§ **What the exercise asks**
Once you find the line with "ATOM 13 O O . ALA" in the data that follows, repeat it and every line after it exactly, through the line with "ATOM 21 C CA".

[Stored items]
◆ ◆ ◆ ◆ ◆

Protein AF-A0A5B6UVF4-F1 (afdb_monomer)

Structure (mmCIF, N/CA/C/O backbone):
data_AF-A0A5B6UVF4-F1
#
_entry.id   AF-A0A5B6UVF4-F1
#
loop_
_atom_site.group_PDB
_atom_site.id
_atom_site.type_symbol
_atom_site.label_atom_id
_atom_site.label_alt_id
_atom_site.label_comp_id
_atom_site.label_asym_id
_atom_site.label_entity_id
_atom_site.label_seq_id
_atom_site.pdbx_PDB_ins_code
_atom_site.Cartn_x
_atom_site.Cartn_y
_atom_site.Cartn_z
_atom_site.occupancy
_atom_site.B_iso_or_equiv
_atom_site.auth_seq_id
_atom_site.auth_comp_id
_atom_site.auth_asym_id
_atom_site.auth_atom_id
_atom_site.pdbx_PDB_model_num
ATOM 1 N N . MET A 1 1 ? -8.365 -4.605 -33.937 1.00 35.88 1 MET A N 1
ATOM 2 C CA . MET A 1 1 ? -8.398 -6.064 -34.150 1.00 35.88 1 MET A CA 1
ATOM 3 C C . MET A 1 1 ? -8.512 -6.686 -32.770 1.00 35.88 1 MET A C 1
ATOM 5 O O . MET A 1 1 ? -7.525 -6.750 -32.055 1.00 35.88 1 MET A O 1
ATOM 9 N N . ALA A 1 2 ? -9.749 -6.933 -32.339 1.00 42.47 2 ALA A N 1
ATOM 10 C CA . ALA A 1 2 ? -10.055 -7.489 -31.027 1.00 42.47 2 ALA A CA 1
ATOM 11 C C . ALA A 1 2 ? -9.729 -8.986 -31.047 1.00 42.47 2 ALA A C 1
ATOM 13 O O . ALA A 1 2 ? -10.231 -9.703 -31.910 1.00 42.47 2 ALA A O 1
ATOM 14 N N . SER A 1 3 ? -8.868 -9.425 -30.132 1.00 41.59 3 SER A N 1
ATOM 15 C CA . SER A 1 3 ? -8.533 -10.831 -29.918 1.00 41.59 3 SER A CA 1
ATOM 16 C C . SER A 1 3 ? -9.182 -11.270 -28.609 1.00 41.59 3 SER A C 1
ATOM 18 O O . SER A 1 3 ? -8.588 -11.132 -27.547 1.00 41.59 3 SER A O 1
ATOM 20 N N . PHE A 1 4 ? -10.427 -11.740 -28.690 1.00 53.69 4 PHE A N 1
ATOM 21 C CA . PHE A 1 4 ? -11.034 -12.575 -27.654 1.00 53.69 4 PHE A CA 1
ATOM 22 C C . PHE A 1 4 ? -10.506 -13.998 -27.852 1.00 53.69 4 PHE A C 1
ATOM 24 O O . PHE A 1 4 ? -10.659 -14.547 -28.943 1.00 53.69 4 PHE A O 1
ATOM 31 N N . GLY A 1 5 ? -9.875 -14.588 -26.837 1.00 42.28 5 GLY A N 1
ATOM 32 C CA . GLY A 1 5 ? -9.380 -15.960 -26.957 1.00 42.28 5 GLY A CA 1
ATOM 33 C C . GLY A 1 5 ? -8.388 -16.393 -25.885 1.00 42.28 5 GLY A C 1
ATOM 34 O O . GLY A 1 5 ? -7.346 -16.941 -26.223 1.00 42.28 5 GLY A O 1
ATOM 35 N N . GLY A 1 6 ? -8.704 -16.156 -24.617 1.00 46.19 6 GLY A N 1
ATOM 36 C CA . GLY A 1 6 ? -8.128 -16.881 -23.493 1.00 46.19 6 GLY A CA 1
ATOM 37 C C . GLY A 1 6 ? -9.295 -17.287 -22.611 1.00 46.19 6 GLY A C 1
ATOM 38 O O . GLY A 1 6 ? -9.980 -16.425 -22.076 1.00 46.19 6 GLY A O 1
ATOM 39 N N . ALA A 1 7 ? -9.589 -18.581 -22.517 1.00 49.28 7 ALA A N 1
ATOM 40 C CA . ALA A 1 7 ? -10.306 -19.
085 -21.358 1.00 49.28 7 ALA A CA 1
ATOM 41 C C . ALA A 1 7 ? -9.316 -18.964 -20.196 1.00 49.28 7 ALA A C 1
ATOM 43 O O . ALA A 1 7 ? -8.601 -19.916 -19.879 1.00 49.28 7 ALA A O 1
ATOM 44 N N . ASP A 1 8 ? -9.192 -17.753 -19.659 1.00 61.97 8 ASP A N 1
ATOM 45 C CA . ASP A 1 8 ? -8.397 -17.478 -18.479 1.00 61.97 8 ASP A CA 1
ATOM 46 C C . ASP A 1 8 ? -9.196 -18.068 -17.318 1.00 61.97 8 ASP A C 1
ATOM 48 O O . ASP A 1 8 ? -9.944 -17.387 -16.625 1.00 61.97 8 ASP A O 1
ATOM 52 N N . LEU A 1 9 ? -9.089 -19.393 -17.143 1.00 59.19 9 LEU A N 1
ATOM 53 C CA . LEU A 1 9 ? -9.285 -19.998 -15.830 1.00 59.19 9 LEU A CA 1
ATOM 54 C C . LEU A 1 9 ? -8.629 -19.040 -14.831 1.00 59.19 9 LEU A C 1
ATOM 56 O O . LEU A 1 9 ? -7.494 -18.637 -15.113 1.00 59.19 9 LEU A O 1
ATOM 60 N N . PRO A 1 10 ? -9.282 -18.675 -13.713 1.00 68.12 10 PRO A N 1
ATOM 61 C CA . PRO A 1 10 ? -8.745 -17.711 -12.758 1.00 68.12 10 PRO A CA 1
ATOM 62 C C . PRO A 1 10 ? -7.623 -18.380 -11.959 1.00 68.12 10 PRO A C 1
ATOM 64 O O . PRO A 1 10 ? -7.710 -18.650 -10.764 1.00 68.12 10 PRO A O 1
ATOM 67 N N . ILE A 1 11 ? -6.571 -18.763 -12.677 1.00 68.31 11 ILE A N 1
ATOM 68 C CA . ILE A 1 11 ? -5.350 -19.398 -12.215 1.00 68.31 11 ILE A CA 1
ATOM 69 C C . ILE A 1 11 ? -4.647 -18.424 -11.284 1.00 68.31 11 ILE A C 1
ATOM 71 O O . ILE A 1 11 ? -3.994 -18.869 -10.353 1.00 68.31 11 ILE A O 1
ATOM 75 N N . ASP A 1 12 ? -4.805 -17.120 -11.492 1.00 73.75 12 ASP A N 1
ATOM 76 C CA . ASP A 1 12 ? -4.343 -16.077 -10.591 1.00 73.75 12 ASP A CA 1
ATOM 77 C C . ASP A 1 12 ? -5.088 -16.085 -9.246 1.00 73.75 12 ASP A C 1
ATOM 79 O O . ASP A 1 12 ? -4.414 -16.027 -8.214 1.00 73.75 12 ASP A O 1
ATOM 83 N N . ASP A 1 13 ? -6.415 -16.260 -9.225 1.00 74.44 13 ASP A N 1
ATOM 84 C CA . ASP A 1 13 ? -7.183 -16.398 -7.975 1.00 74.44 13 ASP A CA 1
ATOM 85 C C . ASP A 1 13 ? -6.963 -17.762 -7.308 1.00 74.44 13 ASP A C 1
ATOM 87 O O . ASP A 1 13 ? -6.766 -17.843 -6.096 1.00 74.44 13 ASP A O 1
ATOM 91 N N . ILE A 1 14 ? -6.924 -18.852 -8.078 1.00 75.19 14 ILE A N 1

◆ ◆ ◆ ◆ ◆

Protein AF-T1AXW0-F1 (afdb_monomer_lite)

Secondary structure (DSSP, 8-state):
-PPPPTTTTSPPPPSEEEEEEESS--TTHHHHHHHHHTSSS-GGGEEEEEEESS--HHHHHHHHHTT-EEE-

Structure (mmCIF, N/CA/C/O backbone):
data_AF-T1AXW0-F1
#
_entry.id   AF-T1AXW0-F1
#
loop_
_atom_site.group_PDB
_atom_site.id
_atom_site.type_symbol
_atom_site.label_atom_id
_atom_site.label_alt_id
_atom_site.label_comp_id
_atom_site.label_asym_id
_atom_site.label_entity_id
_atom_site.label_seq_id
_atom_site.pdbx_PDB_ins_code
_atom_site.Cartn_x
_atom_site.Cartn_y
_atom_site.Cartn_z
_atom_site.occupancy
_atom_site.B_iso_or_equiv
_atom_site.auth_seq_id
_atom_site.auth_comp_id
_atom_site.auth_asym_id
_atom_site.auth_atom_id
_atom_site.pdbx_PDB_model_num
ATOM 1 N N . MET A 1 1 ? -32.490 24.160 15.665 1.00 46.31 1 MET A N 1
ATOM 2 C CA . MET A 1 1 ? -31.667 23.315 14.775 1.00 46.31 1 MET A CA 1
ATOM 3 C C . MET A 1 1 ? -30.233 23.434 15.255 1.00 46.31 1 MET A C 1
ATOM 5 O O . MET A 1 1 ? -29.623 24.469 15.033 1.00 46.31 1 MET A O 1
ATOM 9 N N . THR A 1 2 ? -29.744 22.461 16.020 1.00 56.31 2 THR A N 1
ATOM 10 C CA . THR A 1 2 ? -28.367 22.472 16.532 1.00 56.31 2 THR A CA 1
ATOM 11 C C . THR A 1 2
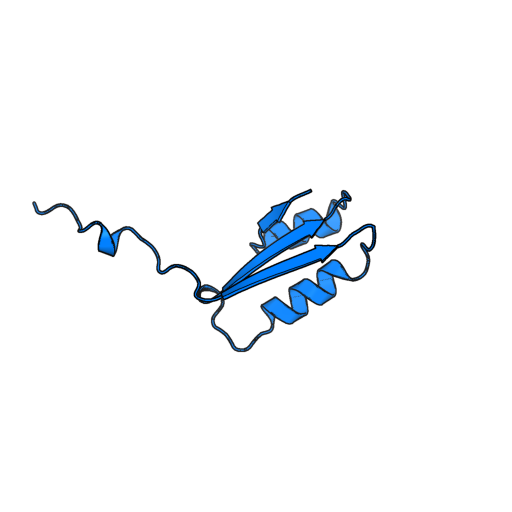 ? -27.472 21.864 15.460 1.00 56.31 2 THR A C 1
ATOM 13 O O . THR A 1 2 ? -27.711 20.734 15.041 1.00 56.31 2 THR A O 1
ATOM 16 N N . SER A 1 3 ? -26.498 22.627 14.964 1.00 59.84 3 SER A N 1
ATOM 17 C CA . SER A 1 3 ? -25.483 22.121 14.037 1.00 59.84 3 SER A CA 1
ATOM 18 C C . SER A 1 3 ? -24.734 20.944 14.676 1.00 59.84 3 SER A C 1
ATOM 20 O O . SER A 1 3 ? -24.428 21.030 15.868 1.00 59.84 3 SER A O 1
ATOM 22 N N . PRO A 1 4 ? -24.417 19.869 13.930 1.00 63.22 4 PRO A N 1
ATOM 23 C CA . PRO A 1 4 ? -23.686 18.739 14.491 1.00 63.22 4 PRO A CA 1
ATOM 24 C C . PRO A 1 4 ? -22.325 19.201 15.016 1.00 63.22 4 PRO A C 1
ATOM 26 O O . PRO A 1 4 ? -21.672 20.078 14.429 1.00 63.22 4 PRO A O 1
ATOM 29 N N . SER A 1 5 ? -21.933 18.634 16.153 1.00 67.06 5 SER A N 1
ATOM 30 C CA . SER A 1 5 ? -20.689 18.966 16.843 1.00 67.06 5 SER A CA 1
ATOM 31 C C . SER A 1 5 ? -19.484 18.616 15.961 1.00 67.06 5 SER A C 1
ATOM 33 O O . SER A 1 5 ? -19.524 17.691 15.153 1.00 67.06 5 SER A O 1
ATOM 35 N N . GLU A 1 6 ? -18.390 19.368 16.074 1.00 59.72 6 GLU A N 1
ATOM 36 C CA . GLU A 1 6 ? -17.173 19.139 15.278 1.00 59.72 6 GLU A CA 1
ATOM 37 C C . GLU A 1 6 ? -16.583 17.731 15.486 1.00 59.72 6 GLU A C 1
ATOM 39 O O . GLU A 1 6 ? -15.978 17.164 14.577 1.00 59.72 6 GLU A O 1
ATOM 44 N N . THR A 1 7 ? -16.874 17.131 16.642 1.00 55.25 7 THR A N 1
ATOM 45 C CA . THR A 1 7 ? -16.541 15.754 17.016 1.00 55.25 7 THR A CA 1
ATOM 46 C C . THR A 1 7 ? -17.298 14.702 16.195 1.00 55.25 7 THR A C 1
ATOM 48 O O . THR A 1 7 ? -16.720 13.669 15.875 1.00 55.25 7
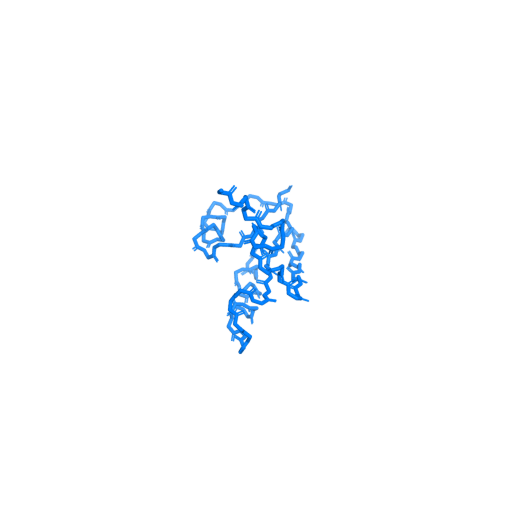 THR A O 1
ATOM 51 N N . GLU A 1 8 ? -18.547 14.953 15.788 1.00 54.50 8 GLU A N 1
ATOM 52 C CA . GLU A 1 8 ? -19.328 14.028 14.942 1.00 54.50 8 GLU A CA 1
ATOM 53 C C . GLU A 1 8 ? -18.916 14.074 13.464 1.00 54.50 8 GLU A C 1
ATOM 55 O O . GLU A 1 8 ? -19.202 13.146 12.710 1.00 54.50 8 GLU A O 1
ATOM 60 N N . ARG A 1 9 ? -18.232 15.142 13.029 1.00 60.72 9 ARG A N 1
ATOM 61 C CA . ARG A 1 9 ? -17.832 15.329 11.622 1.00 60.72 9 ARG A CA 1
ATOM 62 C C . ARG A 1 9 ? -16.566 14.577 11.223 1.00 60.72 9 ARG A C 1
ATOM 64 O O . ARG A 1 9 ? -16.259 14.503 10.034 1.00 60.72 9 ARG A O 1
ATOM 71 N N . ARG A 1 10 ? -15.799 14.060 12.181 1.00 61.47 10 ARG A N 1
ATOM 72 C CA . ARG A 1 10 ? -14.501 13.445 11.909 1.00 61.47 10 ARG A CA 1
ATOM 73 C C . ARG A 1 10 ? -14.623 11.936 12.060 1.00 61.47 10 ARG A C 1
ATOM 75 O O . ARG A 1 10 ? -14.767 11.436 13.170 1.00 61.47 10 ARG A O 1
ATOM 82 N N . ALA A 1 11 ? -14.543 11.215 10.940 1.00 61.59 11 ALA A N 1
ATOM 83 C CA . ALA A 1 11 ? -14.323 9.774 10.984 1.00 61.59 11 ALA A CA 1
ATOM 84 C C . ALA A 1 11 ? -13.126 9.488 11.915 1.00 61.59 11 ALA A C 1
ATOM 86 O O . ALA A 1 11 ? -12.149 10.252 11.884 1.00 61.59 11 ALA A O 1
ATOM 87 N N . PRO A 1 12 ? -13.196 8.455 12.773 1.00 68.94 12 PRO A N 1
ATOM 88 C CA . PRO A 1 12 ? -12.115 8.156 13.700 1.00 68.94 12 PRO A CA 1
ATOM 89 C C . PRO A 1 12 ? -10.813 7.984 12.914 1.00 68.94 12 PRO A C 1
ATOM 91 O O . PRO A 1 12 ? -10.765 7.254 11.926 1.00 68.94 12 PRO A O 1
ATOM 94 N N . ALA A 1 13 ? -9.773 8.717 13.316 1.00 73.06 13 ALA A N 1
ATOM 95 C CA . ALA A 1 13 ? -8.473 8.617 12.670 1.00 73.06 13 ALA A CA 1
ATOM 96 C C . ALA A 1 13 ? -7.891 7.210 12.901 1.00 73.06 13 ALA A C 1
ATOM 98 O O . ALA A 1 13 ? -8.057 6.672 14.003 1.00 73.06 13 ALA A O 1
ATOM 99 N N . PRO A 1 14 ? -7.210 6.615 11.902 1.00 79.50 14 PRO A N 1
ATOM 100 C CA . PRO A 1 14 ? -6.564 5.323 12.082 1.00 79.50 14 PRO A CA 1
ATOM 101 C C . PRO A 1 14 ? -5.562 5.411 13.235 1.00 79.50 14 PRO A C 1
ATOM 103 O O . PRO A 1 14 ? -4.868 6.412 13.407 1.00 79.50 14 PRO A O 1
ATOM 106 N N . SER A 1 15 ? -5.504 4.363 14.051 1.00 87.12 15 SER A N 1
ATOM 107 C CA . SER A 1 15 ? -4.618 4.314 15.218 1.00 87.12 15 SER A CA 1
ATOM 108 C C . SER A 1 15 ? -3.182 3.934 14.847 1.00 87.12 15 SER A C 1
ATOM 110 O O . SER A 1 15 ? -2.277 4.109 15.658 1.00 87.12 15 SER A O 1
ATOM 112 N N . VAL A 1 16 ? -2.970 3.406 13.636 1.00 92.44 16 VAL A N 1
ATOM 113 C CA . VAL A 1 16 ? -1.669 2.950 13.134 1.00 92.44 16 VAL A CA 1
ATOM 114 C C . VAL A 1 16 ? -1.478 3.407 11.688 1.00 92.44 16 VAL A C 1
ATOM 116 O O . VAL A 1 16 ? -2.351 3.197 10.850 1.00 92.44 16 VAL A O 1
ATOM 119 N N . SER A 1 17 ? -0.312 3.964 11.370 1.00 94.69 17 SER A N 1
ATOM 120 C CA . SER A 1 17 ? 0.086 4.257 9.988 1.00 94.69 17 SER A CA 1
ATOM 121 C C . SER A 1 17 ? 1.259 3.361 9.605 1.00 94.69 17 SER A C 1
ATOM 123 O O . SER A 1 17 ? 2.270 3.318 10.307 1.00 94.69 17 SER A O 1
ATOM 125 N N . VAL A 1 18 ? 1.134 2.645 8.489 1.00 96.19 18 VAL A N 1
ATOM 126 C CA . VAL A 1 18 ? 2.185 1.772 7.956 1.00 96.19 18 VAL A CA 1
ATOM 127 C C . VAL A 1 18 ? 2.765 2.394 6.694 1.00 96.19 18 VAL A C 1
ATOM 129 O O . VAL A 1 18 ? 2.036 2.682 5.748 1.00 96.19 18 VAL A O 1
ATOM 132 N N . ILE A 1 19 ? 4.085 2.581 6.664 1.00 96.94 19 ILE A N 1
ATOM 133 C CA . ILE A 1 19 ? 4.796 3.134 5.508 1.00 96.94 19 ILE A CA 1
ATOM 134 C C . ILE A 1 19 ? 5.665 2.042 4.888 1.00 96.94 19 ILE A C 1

◆ ◆ ◆ ◆ ◆

§ **Your solution**
ATOM 13 O O . ALA A 1 2 ? -10.231 -9.703 -31.910 1.00 42.47 2 ALA A O 1
ATOM 14 N N . SER A 1 3 ? -8.868 -9.425 -30.132 1.00 41.59 3 SER A N 1
ATOM 15 C CA . SER A 1 3 ? -8.533 -10.831 -29.918 1.00 41.59 3 SER A CA 1
ATOM 16 C C . SER A 1 3 ? -9.182 -11.270 -28.609 1.00 41.59 3 SER A C 1
ATOM 18 O O . SER A 1 3 ? -8.588 -11.132 -27.547 1.00 41.59 3 SER A O 1
ATOM 20 N N . PHE A 1 4 ? -10.427 -11.740 -28.690 1.00 53.69 4 PHE A N 1
ATOM 21 C CA . PHE A 1 4 ? -11.034 -12.575 -27.654 1.00 53.69 4 PHE A CA 1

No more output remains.